Towards Linguistically-informed Representations for English as a Second or Foreign Language: Review, Construction and Application
2026-04-10 • Computation and Language
Computation and LanguageArtificial Intelligence
AI summaryⓘ
The authors explain that English used as a second or foreign language (ESFL) is its own distinct system, not just imperfect standard English. They review current resources for studying ESFL and find them lacking, so they create a new detailed database that links sentence structure with meaning for ESFL and standard English. This database includes over 1600 annotated ESFL sentences and is based on theories that treat language as learned constructions. They also show how their work can help study how people learn languages by testing a specific linguistic idea.

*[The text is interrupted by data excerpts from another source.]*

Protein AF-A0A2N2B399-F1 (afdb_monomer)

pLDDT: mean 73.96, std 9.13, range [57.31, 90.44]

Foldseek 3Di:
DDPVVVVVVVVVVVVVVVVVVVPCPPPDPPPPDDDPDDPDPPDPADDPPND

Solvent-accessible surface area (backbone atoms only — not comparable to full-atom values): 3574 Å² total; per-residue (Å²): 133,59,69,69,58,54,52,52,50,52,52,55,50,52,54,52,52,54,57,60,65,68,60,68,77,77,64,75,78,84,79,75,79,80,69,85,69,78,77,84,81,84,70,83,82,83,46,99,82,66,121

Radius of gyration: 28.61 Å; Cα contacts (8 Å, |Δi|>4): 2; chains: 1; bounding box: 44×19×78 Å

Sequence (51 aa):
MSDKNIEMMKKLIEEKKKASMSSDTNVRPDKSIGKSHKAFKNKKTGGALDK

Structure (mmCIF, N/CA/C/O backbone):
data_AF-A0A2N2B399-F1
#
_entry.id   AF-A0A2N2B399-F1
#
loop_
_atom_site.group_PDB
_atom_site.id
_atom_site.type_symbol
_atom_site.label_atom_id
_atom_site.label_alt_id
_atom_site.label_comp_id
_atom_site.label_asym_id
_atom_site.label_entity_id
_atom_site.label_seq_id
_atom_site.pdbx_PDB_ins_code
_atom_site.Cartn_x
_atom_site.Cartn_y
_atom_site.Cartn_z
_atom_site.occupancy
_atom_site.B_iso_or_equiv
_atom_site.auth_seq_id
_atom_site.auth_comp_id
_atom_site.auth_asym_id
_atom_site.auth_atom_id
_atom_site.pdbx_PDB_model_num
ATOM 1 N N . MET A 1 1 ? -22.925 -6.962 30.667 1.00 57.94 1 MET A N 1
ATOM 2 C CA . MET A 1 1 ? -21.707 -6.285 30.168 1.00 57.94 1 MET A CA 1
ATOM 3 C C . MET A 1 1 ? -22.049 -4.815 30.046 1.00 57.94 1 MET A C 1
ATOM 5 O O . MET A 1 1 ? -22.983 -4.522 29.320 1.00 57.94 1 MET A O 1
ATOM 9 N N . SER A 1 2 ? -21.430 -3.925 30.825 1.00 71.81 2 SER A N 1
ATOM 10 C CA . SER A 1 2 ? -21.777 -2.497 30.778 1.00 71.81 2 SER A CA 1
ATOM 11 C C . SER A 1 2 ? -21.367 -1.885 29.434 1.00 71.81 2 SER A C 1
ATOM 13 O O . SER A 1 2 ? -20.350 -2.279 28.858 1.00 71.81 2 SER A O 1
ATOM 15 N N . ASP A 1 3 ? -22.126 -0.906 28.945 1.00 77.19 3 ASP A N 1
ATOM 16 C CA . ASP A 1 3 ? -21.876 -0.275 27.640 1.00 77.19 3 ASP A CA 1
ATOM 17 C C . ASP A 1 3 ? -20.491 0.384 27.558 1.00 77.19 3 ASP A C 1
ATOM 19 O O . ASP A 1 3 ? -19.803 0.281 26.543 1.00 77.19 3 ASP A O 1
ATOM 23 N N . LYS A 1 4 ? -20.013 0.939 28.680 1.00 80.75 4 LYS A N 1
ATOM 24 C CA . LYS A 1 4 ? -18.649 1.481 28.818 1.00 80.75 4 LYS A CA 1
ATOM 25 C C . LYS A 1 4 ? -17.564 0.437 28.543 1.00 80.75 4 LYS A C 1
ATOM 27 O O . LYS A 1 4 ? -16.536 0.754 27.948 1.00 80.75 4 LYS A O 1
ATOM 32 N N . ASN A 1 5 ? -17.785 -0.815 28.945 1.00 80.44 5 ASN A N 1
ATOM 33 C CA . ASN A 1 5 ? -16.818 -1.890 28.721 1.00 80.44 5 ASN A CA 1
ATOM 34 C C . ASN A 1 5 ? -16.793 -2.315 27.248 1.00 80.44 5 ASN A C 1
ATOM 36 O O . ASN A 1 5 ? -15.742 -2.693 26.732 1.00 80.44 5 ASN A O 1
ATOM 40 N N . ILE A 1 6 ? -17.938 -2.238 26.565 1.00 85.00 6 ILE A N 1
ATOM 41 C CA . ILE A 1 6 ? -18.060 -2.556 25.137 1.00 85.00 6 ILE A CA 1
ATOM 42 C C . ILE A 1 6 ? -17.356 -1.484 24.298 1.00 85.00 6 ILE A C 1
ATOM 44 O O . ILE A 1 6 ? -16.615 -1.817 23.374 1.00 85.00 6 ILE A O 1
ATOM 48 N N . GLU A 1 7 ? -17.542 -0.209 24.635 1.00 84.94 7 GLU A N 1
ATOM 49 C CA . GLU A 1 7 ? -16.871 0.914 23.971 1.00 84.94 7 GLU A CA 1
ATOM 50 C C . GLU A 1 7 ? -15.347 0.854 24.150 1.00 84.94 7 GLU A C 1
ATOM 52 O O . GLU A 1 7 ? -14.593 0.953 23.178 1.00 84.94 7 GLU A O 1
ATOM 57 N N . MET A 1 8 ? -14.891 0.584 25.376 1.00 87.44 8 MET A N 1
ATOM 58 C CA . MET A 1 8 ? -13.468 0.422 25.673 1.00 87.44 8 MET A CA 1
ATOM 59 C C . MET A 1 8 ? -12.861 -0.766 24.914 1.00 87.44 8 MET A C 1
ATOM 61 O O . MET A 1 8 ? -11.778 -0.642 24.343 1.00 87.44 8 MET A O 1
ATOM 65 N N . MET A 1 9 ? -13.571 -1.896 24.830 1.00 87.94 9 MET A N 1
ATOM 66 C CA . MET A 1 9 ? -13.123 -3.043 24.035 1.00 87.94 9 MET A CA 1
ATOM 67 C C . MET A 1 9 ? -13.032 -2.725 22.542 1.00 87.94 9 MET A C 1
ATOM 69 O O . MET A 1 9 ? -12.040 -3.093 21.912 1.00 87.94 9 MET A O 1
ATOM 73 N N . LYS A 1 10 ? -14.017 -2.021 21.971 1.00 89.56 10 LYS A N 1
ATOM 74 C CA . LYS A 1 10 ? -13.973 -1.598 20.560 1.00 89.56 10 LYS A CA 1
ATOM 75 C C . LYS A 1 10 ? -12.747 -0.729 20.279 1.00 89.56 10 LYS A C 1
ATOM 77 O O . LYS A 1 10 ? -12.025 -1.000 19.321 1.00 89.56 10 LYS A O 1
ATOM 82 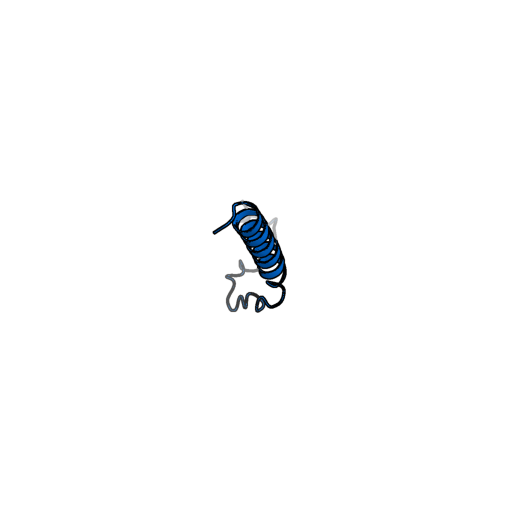N N . LYS A 1 11 ? -12.464 0.240 21.152 1.00 90.44 11 LYS A N 1
ATOM 83 C CA . LYS A 1 11 ? -11.293 1.118 21.029 1.00 90.44 11 LYS A CA 1
ATOM 84 C C . LYS A 1 11 ? -9.976 0.333 21.051 1.00 90.44 11 LYS A C 1
ATOM 86 O O . LYS A 1 11 ? -9.132 0.521 20.179 1.00 90.44 11 LYS A O 1
ATOM 91 N N . LEU A 1 12 ? -9.841 -0.615 21.981 1.00 88.62 12 LEU A N 1
ATOM 92 C CA . LEU A 1 12 ? -8.662 -1.486 22.074 1.00 88.62 12 LEU A CA 1
ATOM 93 C C . LEU A 1 12 ? -8.472 -2.363 20.825 1.00 88.62 12 LEU A C 1
ATOM 95 O O . LEU A 1 12 ? -7.340 -2.613 20.407 1.00 88.62 12 LEU A O 1
ATOM 99 N N . ILE A 1 13 ? -9.563 -2.844 20.223 1.00 88.12 13 ILE A N 1
ATOM 100 C CA . ILE A 1 13 ? -9.518 -3.647 18.992 1.00 88.12 13 ILE A CA 1
ATOM 101 C C . ILE A 1 13 ? -9.054 -2.794 17.804 1.00 88.12 13 ILE A C 1
ATOM 103 O O . ILE A 1 13 ? -8.209 -3.240 17.025 1.00 88.12 13 ILE A O 1
ATOM 107 N N . GLU A 1 14 ? -9.564 -1.570 17.668 1.00 87.75 14 GLU A N 1
ATOM 108 C CA . GLU A 1 14 ? -9.164 -0.659 16.590 1.00 87.75 14 GLU A CA 1
ATOM 109 C C . GLU A 1 14 ? -7.690 -0.253 16.676 1.00 87.75 14 GLU A C 1
ATOM 111 O O . GLU A 1 14 ? -6.994 -0.255 15.657 1.00 87.75 14 GLU A O 1
ATOM 116 N N . GLU A 1 15 ? -7.198 0.058 17.876 1.00 86.38 15 GLU A N 1
ATOM 117 C CA . GLU A 1 15 ? -5.792 0.408 18.108 1.00 86.38 15 GLU A CA 1
ATOM 118 C C . GLU A 1 15 ? -4.859 -0.754 17.737 1.00 86.38 15 GLU A C 1
ATOM 120 O O . GLU A 1 15 ? -3.885 -0.564 17.002 1.00 86.38 15 GLU A O 1
ATOM 125 N N . LYS A 1 16 ? -5.198 -1.981 18.154 1.00 84.56 16 LYS A N 1
ATOM 126 C CA . LYS A 1 16 ? -4.423 -3.185 17.816 1.00 84.56 16 LYS A CA 1
ATOM 127 C C . LYS A 1 16 ? -4.426 -3.488 16.320 1.00 84.56 16 LYS A C 1
ATOM 129 O O . LYS A 1 16 ? -3.385 -3.852 15.777 1.00 84.56 16 LYS A O 1
ATOM 134 N N . LYS A 1 17 ? -5.565 -3.306 15.645 1.00 83.25 17 LYS A N 1
ATOM 135 C CA . LYS A 1 17 ? -5.690 -3.524 14.197 1.00 83.25 17 LYS A CA 1
ATOM 136 C C . LYS A 1 17 ? -4.861 -2.517 13.394 1.00 83.25 17 LYS A C 1
ATOM 138 O O . LYS A 1 17 ? -4.226 -2.893 12.414 1.00 83.25 17 LYS A O 1
ATOM 143 N N . LYS A 1 18 ? -4.826 -1.247 13.812 1.00 80.94 18 LYS A N 1
ATOM 144 C CA . LYS A 1 18 ? -3.975 -0.222 13.181 1.00 80.94 18 LYS A CA 1
ATOM 145 C C . LYS A 1 18 ? -2.489 -0.540 13.363 1.00 80.94 18 LYS A C 1
ATOM 147 O O . 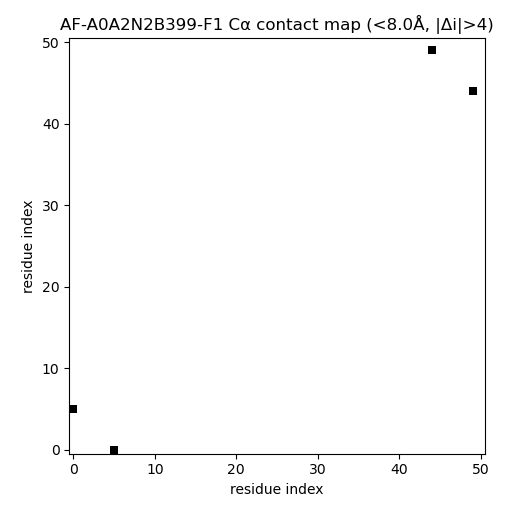LYS A 1 18 ? -1.745 -0.505 12.388 1.00 80.94 18 LYS A O 1
ATOM 152 N N . ALA A 1 19 ? -2.082 -0.921 14.576 1.00 76.50 19 ALA A N 1
ATOM 153 C CA . ALA A 1 19 ? -0.696 -1.279 14.878 1.00 76.50 19 ALA A CA 1
ATOM 154 C C . ALA A 1 19 ? -0.209 -2.507 14.085 1.00 76.50 19 ALA A C 1
ATOM 156 O O . ALA A 1 19 ? 0.923 -2.517 13.600 1.00 76.50 19 ALA A O 1
ATOM 157 N N . SER A 1 20 ? -1.070 -3.515 13.894 1.00 68.12 20 SER A N 1
ATOM 158 C CA . SER A 1 20 ? -0.733 -4.708 13.107 1.00 68.12 20 SER A CA 1
ATOM 159 C C . SER A 1 20 ? -0.644 -4.439 11.602 1.00 68.12 20 SER A C 1
ATOM 161 O O . SER A 1 20 ? 0.071 -5.142 10.897 1.00 68.12 20 SER A O 1
ATOM 163 N N . MET A 1 21 ? -1.360 -3.433 11.089 1.00 65.56 21 MET A N 1
ATOM 164 C CA . MET A 1 21 ? -1.282 -3.045 9.674 1.00 65.56 21 MET A CA 1
ATOM 165 C C . MET A 1 21 ? 0.019 -2.301 9.349 1.00 65.56 21 MET A C 1
ATOM 167 O O . MET A 1 21 ? 0.517 -2.399 8.234 1.00 65.56 21 MET A O 1
ATOM 171 N N . SER A 1 22 ? 0.594 -1.581 10.315 1.00 62.41 22 SER A N 1
ATOM 172 C CA . SER A 1 22 ? 1.870 -0.874 10.142 1.00 62.41 22 SER A CA 1
ATOM 173 C C . SER A 1 22 ? 3.116 -1.764 10.240 1.00 62.41 22 SER A C 1
ATOM 175 O O . SER A 1 22 ? 4.204 -1.312 9.896 1.00 62.41 22 SER A O 1
ATOM 177 N N . SER A 1 23 ? 2.987 -3.013 10.701 1.00 57.31 23 SER A N 1
ATOM 178 C CA . SER A 1 23 ? 4.116 -3.940 10.874 1.00 57.31 23 SER A CA 1
ATOM 179 C C . SER A 1 23 ? 4.393 -4.838 9.665 1.00 57.31 23 SER A C 1
ATOM 181 O O . SER A 1 23 ? 5.192 -5.766 9.769 1.00 57.31 23 SER A O 1
ATOM 183 N N . ASP A 1 24 ? 3.815 -4.540 8.499 1.00 57.38 24 ASP A N 1
ATOM 184 C CA . ASP A 1 24 ? 4.176 -5.183 7.224 1.00 57.38 24 ASP A CA 1
ATOM 185 C C . ASP A 1 24 ? 5.526 -4.659 6.675 1.00 57.38 24 ASP A C 1
ATOM 187 O O . ASP A 1 24 ? 5.787 -4.594 5.480 1.00 57.38 24 ASP A O 1
ATOM 191 N N . THR A 1 25 ? 6.420 -4.234 7.570 1.00 59.31 25 THR A N 1
ATOM 192 C CA . THR A 1 25 ? 7.791 -3.809 7.263 1.00 59.31 25 THR A CA 1
ATOM 193 C C . THR A 1 25 ? 8.750 -4.992 7.147 1.00 59.31 25 THR A C 1
ATOM 195 O O . THR A 1 25 ? 9.902 -4.809 6.764 1.00 59.31 25 THR A O 1
ATOM 198 N N . ASN A 1 26 ? 8.276 -6.213 7.424 1.00 62.91 26 ASN A N 1
ATOM 199 C CA . ASN A 1 26 ? 9.012 -7.458 7.205 1.00 62.91 26 ASN A CA 1
ATOM 200 C C . ASN A 1 26 ? 8.527 -8.203 5.947 1.00 62.91 26 ASN A C 1
ATOM 202 O O . ASN A 1 26 ? 8.490 -9.435 5.903 1.00 62.91 26 ASN A O 1
ATOM 206 N N . VAL A 1 27 ? 8.122 -7.454 4.918 1.00 67.81 27 VAL A N 1
ATOM 207 C CA . VAL A 1 27 ? 7.848 -8.015 3.594 1.00 67.81 27 VAL A CA 1
ATOM 208 C C . VAL A 1 27 ? 9.173 -8.501 3.015 1.00 67.81 27 VAL A C 1
ATOM 210 O O . VAL A 1 27 ? 10.130 -7.742 2.849 1.00 67.81 27 VAL A O 1
ATOM 213 N N . ARG A 1 28 ? 9.247 -9.803 2.720 1.00 71.38 28 ARG A N 1
ATOM 214 C CA . ARG A 1 28 ? 10.377 -10.364 1.974 1.00 71.38 28 ARG A CA 1
ATOM 215 C C . ARG A 1 28 ? 10.455 -9.641 0.628 1.00 71.38 28 ARG A C 1
ATOM 217 O O . ARG A 1 28 ? 9.416 -9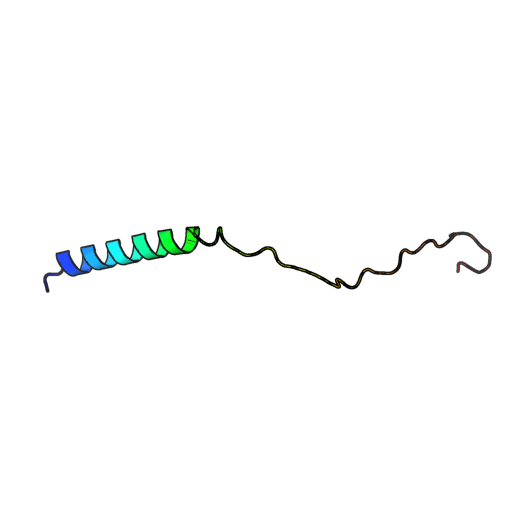.483 -0.006 1.00 71.38 28 ARG A O 1
ATOM 224 N N . PRO A 1 29 ? 11.649 -9.237 0.165 1.00 74.50 29 PRO A N 1
ATOM 225 C CA . PRO A 1 29 ? 11.770 -8.599 -1.137 1.00 74.50 29 PRO A CA 1
ATOM 226 C C . PRO A 1 29 ? 11.171 -9.511 -2.208 1.00 74.50 29 PRO A C 1
ATOM 228 O O . PRO A 1 29 ? 11.451 -10.715 -2.213 1.00 74.50 29 PRO A O 1
ATOM 231 N N . ASP A 1 30 ? 10.375 -8.936 -3.109 1.00 71.56 30 ASP A N 1
ATOM 232 C CA . ASP A 1 30 ? 9.861 -9.635 -4.284 1.00 71.56 30 ASP A CA 1
ATOM 233 C C . ASP A 1 30 ? 11.046 -10.117 -5.128 1.00 71.56 30 ASP A C 1
ATOM 235 O O . ASP A 1 30 ? 11.668 -9.368 -5.889 1.00 71.56 30 ASP A O 1
ATOM 239 N N . LYS A 1 31 ? 11.414 -11.390 -4.959 1.00 71.88 31 LYS A N 1
ATOM 240 C CA . LYS A 1 31 ? 12.500 -12.021 -5.709 1.00 71.88 31 LYS A CA 1
ATOM 241 C C . LYS A 1 31 ? 12.011 -12.296 -7.124 1.00 71.88 31 LYS A C 1
ATOM 243 O O . LYS A 1 31 ? 11.591 -13.404 -7.441 1.00 71.88 31 LYS A O 1
ATOM 248 N N . SER A 1 32 ? 12.091 -11.299 -8.000 1.00 67.12 32 SER A N 1
ATOM 249 C CA . SER A 1 32 ? 11.832 -11.513 -9.422 1.00 67.12 32 SER A CA 1
ATOM 250 C C . SER A 1 32 ? 13.068 -12.124 -10.097 1.00 67.12 32 SER A C 1
ATOM 252 O O . SER A 1 32 ? 13.853 -11.424 -10.738 1.00 67.12 32 SER A O 1
ATOM 254 N N . ILE A 1 33 ? 13.279 -13.427 -9.932 1.00 70.06 33 ILE A N 1
ATOM 255 C CA . ILE A 1 33 ? 14.209 -14.176 -10.786 1.00 70.06 33 ILE A CA 1
ATOM 256 C C . ILE A 1 33 ? 13.484 -14.466 -12.102 1.00 70.06 33 ILE A C 1
ATOM 258 O O . ILE A 1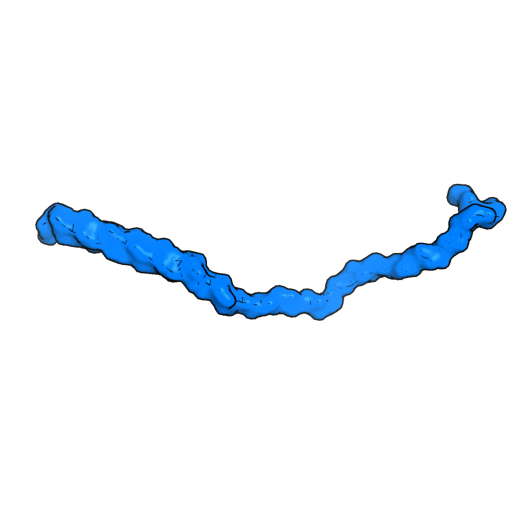 33 ? 12.378 -14.996 -12.095 1.00 70.06 33 ILE A O 1
ATOM 262 N N . GLY A 1 34 ? 14.087 -14.080 -13.230 1.00 67.56 34 GLY A N 1
ATOM 263 C CA . GLY A 1 34 ? 13.529 -14.359 -14.557 1.00 67.56 34 GLY A CA 1
ATOM 264 C C . GLY A 1 34 ? 12.507 -13.343 -15.073 1.00 67.56 34 GLY A C 1
ATOM 265 O O . GLY A 1 34 ? 11.602 -13.718 -15.815 1.00 67.56 34 GLY A O 1
ATOM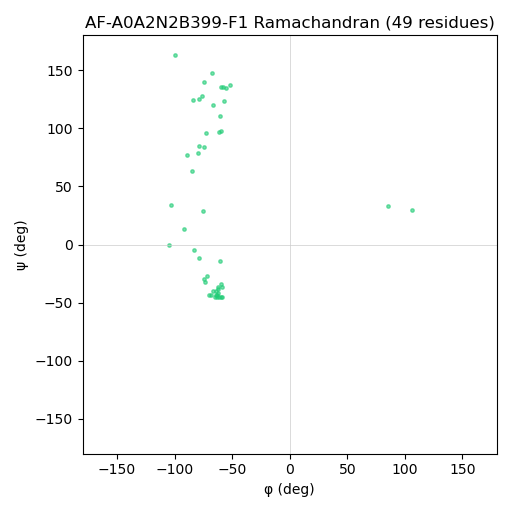 266 N N . LYS A 1 35 ? 12.638 -12.047 -14.743 1.00 67.00 35 LYS A N 1
ATOM 267 C CA . LYS A 1 35 ? 11.909 -11.017 -15.506 1.00 67.00 35 LYS A CA 1
ATOM 268 C C . LYS A 1 35 ? 12.294 -11.147 -16.980 1.00 67.00 35 LYS A C 1
ATOM 270 O O . LYS A 1 35 ? 13.474 -11.066 -17.314 1.00 67.00 35 LYS A O 1
ATOM 275 N N . SER A 1 36 ? 11.300 -11.336 -17.849 1.00 70.00 36 SER A N 1
ATOM 276 C CA . SER A 1 36 ? 11.495 -11.328 -19.299 1.00 70.00 36 SER A CA 1
ATOM 277 C C . SER A 1 36 ? 12.020 -9.955 -19.714 1.00 70.00 36 SER A C 1
ATOM 279 O O . SER A 1 36 ? 11.253 -9.003 -19.873 1.00 70.00 36 SER A O 1
ATOM 281 N N . HIS A 1 37 ? 13.334 -9.831 -19.867 1.00 70.06 37 HIS A N 1
ATOM 282 C CA . HIS A 1 37 ? 13.934 -8.621 -20.398 1.00 70.06 37 HIS A CA 1
ATOM 283 C C . HIS A 1 37 ? 13.701 -8.606 -21.909 1.00 70.06 37 HIS A C 1
ATOM 285 O O . HIS A 1 37 ? 14.005 -9.578 -22.602 1.00 70.06 37 HIS A O 1
ATOM 291 N N . LYS A 1 38 ? 13.158 -7.507 -22.449 1.00 75.94 38 LYS A N 1
ATOM 292 C CA . LYS A 1 38 ? 13.159 -7.324 -23.906 1.00 75.94 38 LYS A CA 1
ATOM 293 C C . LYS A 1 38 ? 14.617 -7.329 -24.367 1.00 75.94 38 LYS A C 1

English as a Second Language (ESL)syntax-semantics interfaceconstructivist linguisticsannotated corpusSyntactico-semantic resourceLinguistic Niche HypothesisSecond Language Acquisitionconstructionslanguage corpusgold-standard dataset
Authors
Wenxi Li, Xihao Wang, Weiwei Sun
Abstract
The widespread use of English as a Second or Foreign Language (ESFL) has sparked a paradigm shift: ESFL is not seen merely as a deviation from standard English but as a distinct linguistic system in its own right. This shift highlights the need for dedicated, knowledge-intensive representations of ESFL. In response, this paper surveys existing ESFL resources, identifies their limitations, and proposes a novel solution. Grounded in constructivist theories, the paper treats constructions as the fundamental units of analysis, allowing it to model the syntax--semantics interface of both ESFL and standard English. This design captures a wide range of ESFL phenomena by referring to syntactico-semantic mappings of English while preserving ESFL's unique characteristics, resulting a gold-standard syntactico-semantic resource comprising 1643 annotated ESFL sentences. To demonstrate the sembank's practical utility, we conduct a pilot study testing the Linguistic Niche Hypothesis, highlighting its potential as a valuable tool in Second Language Acquisition research.